Greg was in dream-land. "Sixteen divided by four equals four ..."

 "No need to show off just because you're in the top Maths group," said Daz, aiming an apple core his way.

 It missed, and Greg dreamt on. "So, which four shall it be? Trick-ee."

 He was woken up with a cold dose of bookie-talk from Twilly. "Ah, but it doesn't work like that, does it? If four horses go in for sixteen races they don't all win four each. Some win more and some win less."

 Robbie jumped in there. It was wind-up-Greg opportunity that was too good to miss.

 "And why's that?" he said. "Because some are good-looking thoroughbreds like me and some are clapped-out also-rans like you, Gregso!"

 Greg sneered and flicked back his hair like it was a whip. "You have got to be kidding, Brookesie. Kid-ding! If anybody's going to get those babes hopping its going to be me. Because I've got what you haven't."

 "What's that? Fleas?"

 "Girl appeal, of course. So it doesn't matter what Twilly's calculator says. I'll be getting more than my fair share."

 Twilly still hadn't started reading his Sporting Gazette. "Aiming to get one of our Tutor Group fillies under starters orders are you then, Greg?"

 "Could be, could be." He looked Robbie's way. "Micro Mel, perhaps."

 "In your dreams!" honked Daz

 The winder-upper had been given a taste of his own medicine. Before he knew it, Robbie was scoffing, "You wanna bet?"

 Bet. The instant the word was mentioned, Twilly dived in faster than a crocodile who'd just spotted a skinny-dipper paddling about in his river. Thinking about it later, Robbie realised he shouldnt have been surprised. With a dad like Honest Terry Atwill, a guy who'd take bets on two slugs crawling up a wall, some of it was bound to rub off.

 "Lads," said Twilly, "I've just had me an idea. Remember in Year 7 we had that Swimathon?"

 "Get sponsors and swim as many lengths as you can," nodded Daz helpfully.
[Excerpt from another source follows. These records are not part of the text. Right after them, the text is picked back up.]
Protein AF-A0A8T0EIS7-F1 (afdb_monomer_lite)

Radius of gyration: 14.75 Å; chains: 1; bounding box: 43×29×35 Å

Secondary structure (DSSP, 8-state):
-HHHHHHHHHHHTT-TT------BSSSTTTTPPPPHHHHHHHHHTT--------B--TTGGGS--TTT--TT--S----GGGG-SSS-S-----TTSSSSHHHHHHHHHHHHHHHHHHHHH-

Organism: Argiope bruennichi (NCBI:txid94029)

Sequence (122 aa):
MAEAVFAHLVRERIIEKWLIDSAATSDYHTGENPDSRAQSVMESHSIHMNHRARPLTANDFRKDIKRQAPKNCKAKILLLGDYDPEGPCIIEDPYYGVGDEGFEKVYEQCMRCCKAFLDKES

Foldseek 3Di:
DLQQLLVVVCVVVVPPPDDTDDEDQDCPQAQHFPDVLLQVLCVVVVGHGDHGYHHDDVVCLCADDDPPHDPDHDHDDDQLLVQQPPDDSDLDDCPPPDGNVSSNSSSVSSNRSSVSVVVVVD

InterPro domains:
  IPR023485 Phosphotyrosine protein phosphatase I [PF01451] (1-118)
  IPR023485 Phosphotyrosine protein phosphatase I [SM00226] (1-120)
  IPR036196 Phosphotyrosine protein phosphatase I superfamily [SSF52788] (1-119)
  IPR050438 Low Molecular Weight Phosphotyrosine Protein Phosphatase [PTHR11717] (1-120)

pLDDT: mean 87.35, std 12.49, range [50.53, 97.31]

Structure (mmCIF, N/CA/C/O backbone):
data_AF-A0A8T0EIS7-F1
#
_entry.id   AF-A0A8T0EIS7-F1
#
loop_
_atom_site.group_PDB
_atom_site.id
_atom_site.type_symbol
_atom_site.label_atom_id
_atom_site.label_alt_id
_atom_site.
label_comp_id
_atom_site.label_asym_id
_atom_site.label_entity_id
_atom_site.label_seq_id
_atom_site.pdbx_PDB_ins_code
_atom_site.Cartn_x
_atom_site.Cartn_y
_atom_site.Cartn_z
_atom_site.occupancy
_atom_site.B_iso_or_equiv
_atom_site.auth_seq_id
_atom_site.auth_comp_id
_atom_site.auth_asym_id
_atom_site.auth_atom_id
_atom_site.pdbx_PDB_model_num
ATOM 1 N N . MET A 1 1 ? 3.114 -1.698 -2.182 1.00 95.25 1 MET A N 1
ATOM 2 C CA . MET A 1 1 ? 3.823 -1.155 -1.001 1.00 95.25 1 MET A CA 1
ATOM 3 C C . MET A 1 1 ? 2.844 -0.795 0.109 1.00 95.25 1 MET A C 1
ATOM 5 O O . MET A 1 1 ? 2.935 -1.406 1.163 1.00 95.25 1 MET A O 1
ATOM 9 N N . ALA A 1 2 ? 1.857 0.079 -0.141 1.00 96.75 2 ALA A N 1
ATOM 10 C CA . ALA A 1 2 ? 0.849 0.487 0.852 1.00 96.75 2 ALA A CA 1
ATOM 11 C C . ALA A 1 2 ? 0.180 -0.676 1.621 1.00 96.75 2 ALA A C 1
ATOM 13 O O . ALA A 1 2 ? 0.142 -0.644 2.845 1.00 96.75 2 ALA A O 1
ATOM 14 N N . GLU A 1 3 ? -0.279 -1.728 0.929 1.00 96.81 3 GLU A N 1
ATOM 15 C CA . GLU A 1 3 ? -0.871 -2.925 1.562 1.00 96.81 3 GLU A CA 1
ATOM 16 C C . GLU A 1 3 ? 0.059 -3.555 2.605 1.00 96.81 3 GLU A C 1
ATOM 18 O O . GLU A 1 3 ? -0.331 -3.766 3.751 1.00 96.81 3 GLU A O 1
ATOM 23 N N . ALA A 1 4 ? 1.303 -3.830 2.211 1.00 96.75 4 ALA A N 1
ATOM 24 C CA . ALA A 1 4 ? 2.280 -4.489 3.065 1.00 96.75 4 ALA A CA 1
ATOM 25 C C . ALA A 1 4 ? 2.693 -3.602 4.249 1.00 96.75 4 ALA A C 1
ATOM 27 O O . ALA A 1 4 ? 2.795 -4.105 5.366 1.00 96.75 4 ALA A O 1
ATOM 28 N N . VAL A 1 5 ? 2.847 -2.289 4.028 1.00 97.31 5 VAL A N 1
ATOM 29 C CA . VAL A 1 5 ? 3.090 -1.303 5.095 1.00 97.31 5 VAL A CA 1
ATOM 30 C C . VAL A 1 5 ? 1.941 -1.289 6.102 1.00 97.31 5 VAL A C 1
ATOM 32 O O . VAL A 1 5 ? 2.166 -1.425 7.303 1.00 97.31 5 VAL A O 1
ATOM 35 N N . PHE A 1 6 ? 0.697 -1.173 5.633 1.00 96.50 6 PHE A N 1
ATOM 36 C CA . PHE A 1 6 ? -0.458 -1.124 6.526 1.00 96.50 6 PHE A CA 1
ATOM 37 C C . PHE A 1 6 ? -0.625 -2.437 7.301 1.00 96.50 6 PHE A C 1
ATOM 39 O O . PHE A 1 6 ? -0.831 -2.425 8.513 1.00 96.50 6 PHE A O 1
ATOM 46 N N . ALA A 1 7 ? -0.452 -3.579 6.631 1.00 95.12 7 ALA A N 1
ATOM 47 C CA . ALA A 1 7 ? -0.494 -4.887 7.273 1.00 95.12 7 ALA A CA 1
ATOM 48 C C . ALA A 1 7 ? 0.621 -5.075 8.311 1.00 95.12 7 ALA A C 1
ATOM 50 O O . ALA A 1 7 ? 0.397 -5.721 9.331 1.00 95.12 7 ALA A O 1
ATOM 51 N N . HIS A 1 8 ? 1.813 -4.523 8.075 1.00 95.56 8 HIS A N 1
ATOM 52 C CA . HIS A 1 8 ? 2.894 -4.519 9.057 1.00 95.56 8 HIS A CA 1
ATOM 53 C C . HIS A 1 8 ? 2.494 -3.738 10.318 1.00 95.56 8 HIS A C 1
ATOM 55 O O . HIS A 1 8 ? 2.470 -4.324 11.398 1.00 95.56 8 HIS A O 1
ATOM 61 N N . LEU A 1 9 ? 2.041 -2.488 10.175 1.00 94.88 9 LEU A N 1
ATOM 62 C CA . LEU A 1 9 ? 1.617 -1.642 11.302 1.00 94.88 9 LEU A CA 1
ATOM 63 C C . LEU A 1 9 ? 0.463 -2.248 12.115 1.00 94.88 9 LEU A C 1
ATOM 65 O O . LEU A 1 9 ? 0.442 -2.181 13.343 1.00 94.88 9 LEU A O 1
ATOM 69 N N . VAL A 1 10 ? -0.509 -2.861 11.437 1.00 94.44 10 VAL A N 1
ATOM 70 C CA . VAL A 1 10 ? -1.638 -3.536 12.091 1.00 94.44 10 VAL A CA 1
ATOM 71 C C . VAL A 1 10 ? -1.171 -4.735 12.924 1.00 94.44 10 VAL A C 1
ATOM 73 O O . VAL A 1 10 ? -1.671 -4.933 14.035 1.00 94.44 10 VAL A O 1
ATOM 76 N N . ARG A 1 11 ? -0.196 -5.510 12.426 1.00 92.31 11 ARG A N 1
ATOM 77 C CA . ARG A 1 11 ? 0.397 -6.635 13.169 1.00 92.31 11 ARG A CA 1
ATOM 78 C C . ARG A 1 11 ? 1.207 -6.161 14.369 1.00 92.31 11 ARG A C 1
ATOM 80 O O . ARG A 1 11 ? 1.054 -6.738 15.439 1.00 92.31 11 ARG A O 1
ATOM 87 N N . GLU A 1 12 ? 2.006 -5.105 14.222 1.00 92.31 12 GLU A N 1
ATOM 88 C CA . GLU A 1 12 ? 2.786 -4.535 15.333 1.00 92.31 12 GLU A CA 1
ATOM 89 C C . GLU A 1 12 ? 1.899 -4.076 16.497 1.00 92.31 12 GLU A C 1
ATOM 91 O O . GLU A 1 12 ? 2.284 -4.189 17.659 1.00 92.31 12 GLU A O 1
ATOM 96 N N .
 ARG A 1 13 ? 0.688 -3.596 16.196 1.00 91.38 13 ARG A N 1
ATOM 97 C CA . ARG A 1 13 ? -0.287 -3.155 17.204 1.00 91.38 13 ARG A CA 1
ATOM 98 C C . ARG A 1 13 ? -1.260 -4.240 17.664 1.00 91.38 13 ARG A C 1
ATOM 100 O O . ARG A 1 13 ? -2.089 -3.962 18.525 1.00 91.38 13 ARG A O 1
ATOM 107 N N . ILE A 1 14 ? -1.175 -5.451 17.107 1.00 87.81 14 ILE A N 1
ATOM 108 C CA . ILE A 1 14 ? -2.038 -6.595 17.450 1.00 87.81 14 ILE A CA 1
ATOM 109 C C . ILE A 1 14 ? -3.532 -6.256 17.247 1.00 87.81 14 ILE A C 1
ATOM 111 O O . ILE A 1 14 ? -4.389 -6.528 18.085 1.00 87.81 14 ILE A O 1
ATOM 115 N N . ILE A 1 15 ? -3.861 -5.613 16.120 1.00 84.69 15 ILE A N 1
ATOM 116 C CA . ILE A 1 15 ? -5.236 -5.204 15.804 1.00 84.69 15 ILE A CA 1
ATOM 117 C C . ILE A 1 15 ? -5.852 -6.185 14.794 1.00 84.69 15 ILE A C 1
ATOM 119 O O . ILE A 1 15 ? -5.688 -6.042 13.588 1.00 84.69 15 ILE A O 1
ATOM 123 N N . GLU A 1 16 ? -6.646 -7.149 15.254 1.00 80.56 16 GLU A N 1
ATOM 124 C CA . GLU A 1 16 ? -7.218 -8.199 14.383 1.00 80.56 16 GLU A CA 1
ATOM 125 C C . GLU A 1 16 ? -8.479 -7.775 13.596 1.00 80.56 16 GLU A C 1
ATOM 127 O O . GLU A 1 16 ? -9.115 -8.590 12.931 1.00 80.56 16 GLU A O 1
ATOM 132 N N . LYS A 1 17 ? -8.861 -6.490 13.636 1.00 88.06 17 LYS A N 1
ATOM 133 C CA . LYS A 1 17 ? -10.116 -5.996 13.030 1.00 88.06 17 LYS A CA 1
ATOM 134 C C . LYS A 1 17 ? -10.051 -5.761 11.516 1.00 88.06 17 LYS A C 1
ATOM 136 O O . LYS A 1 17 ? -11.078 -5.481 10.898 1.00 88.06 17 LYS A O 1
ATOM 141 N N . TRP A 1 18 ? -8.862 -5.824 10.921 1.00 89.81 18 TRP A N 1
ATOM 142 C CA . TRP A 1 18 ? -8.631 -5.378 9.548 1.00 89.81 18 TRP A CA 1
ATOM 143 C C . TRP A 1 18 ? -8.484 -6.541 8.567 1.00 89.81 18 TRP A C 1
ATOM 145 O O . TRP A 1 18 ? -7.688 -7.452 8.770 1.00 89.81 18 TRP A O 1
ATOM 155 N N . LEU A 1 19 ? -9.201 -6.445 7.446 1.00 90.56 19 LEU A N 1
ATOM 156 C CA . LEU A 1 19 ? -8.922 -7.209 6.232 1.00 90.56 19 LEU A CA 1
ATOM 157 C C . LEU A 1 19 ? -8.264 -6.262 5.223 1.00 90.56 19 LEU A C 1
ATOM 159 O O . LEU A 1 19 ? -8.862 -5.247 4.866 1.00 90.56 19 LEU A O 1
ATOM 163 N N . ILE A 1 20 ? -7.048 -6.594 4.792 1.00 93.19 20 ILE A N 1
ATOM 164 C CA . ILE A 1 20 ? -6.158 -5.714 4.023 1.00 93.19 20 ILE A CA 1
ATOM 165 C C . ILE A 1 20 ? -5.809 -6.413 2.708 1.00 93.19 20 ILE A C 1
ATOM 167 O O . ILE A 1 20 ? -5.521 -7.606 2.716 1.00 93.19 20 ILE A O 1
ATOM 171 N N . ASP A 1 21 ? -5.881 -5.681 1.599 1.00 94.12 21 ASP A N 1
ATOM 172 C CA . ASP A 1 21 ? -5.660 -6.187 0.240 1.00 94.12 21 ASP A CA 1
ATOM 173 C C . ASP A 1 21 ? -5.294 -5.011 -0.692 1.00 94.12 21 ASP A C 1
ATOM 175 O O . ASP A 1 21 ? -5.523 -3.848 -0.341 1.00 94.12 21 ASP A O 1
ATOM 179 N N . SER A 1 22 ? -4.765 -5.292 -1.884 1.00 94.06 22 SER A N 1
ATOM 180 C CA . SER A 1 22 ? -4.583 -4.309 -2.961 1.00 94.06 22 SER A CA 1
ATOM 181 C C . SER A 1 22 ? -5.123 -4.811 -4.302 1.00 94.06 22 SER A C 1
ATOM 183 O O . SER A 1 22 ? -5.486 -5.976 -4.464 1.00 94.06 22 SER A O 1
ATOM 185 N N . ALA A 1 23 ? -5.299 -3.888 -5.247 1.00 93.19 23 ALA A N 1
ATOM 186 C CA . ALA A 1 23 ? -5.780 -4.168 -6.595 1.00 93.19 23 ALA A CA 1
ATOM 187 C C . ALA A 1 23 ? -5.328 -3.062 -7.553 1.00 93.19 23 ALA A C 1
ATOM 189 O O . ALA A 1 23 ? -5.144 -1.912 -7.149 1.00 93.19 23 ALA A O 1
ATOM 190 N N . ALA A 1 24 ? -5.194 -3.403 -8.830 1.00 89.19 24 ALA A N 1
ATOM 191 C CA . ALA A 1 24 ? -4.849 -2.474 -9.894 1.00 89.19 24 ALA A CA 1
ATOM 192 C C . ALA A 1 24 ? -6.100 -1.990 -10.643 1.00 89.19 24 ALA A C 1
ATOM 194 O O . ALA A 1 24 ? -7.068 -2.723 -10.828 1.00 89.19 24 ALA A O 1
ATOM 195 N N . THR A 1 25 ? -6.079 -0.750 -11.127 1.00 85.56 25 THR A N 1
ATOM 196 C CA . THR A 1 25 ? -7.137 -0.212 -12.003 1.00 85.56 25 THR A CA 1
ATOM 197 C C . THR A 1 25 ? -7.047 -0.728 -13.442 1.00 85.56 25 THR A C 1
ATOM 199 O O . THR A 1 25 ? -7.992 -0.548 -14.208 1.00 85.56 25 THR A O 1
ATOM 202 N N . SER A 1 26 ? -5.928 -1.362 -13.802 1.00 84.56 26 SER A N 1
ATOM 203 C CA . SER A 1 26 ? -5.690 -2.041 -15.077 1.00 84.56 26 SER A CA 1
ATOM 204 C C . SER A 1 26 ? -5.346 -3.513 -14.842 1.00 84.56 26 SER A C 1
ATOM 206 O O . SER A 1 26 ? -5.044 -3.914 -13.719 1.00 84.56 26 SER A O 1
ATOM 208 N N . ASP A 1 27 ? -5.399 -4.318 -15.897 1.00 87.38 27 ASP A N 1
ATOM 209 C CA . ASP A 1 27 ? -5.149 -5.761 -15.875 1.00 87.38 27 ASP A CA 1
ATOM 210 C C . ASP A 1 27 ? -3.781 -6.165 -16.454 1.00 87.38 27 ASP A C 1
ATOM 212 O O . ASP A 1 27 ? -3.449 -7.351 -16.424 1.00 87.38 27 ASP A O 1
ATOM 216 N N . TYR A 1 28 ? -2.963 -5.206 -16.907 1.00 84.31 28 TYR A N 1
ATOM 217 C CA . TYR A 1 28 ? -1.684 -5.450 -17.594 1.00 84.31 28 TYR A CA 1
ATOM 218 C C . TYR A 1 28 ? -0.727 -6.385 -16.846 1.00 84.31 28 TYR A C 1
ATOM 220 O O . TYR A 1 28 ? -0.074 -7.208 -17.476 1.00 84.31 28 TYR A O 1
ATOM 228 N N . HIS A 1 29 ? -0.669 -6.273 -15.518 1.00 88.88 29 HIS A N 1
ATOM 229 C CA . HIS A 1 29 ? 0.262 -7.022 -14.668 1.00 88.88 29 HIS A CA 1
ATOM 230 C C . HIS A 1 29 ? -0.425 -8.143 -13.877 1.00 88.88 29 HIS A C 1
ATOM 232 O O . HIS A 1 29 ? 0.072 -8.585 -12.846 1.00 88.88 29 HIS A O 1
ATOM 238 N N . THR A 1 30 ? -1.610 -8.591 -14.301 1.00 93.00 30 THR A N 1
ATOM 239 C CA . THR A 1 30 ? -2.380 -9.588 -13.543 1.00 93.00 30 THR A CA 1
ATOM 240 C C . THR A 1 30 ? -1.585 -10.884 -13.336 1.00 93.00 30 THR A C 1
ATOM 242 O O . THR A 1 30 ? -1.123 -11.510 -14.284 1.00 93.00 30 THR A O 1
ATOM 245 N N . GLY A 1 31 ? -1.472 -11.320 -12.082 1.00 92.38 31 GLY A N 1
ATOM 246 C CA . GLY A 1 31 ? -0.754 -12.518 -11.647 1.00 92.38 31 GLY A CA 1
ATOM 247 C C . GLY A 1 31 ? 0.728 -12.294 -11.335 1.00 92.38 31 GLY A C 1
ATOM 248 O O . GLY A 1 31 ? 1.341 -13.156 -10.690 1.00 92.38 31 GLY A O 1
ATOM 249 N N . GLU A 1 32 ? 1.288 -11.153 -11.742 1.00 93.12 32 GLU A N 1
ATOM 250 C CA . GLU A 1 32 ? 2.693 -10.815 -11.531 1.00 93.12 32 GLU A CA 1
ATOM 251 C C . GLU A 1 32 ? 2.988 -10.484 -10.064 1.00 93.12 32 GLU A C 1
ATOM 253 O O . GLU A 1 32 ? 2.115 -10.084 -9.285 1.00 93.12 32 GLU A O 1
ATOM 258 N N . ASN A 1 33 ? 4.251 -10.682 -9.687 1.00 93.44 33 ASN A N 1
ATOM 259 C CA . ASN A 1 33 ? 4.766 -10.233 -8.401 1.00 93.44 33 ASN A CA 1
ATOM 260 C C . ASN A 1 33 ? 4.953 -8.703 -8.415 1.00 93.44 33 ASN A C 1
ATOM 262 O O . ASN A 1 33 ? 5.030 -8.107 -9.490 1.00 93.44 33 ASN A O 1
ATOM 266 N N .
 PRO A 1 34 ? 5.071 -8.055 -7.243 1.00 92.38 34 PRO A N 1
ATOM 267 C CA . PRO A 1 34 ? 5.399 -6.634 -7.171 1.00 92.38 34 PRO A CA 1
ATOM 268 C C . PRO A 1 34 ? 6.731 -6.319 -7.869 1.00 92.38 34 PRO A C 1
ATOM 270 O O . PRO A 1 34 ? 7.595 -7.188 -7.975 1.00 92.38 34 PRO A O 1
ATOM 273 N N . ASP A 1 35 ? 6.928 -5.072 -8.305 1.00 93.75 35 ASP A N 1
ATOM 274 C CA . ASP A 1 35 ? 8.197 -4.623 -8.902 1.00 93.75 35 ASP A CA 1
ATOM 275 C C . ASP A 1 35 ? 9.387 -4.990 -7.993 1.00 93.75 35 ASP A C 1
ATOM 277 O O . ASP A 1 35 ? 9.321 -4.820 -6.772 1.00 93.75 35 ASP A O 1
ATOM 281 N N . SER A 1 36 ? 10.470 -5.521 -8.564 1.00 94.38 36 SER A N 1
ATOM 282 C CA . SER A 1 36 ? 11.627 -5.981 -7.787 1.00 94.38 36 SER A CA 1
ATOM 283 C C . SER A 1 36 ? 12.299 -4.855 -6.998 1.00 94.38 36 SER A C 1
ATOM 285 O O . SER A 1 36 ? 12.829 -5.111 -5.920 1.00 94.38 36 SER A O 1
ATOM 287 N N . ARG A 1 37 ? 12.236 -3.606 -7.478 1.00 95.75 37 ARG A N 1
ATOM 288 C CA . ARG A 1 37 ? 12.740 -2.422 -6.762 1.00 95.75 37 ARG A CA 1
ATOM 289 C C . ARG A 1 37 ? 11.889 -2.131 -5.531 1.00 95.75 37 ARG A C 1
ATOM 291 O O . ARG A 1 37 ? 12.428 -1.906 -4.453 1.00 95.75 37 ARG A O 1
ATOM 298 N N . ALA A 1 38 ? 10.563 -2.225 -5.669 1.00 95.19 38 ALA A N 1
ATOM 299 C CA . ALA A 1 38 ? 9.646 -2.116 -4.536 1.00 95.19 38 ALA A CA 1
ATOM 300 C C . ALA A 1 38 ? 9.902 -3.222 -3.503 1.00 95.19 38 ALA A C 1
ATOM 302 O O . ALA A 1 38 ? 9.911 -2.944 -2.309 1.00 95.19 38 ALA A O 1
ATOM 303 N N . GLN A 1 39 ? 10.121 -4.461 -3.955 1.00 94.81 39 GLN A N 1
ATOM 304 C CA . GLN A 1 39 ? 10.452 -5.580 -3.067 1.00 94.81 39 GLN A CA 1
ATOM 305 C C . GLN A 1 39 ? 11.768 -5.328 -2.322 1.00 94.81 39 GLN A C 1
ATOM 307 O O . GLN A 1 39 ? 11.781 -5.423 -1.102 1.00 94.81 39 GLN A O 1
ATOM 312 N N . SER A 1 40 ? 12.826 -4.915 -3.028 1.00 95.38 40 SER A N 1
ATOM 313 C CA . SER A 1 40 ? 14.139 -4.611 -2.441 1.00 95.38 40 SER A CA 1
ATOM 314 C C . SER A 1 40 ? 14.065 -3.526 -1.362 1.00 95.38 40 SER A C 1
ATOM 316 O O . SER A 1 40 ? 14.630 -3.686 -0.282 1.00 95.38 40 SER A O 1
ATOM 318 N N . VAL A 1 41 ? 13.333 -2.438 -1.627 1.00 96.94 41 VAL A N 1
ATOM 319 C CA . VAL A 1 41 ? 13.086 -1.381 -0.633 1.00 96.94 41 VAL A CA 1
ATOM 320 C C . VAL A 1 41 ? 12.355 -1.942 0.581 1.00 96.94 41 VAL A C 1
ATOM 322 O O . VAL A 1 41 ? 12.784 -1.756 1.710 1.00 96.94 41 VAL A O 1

 "And last year we had that Readathon?"

 Daz nodded again. "Get sponsored to read as many books as you can. Went through all the Noddys, didnt I? Cost my old man a packet!"

 "Well," said Twilly, lips twitching at the corners, "how about us holding our own little event this term?"

 He paused, making sure hed got their undivided attention. He had. Especially when he said,  "A Snogathon."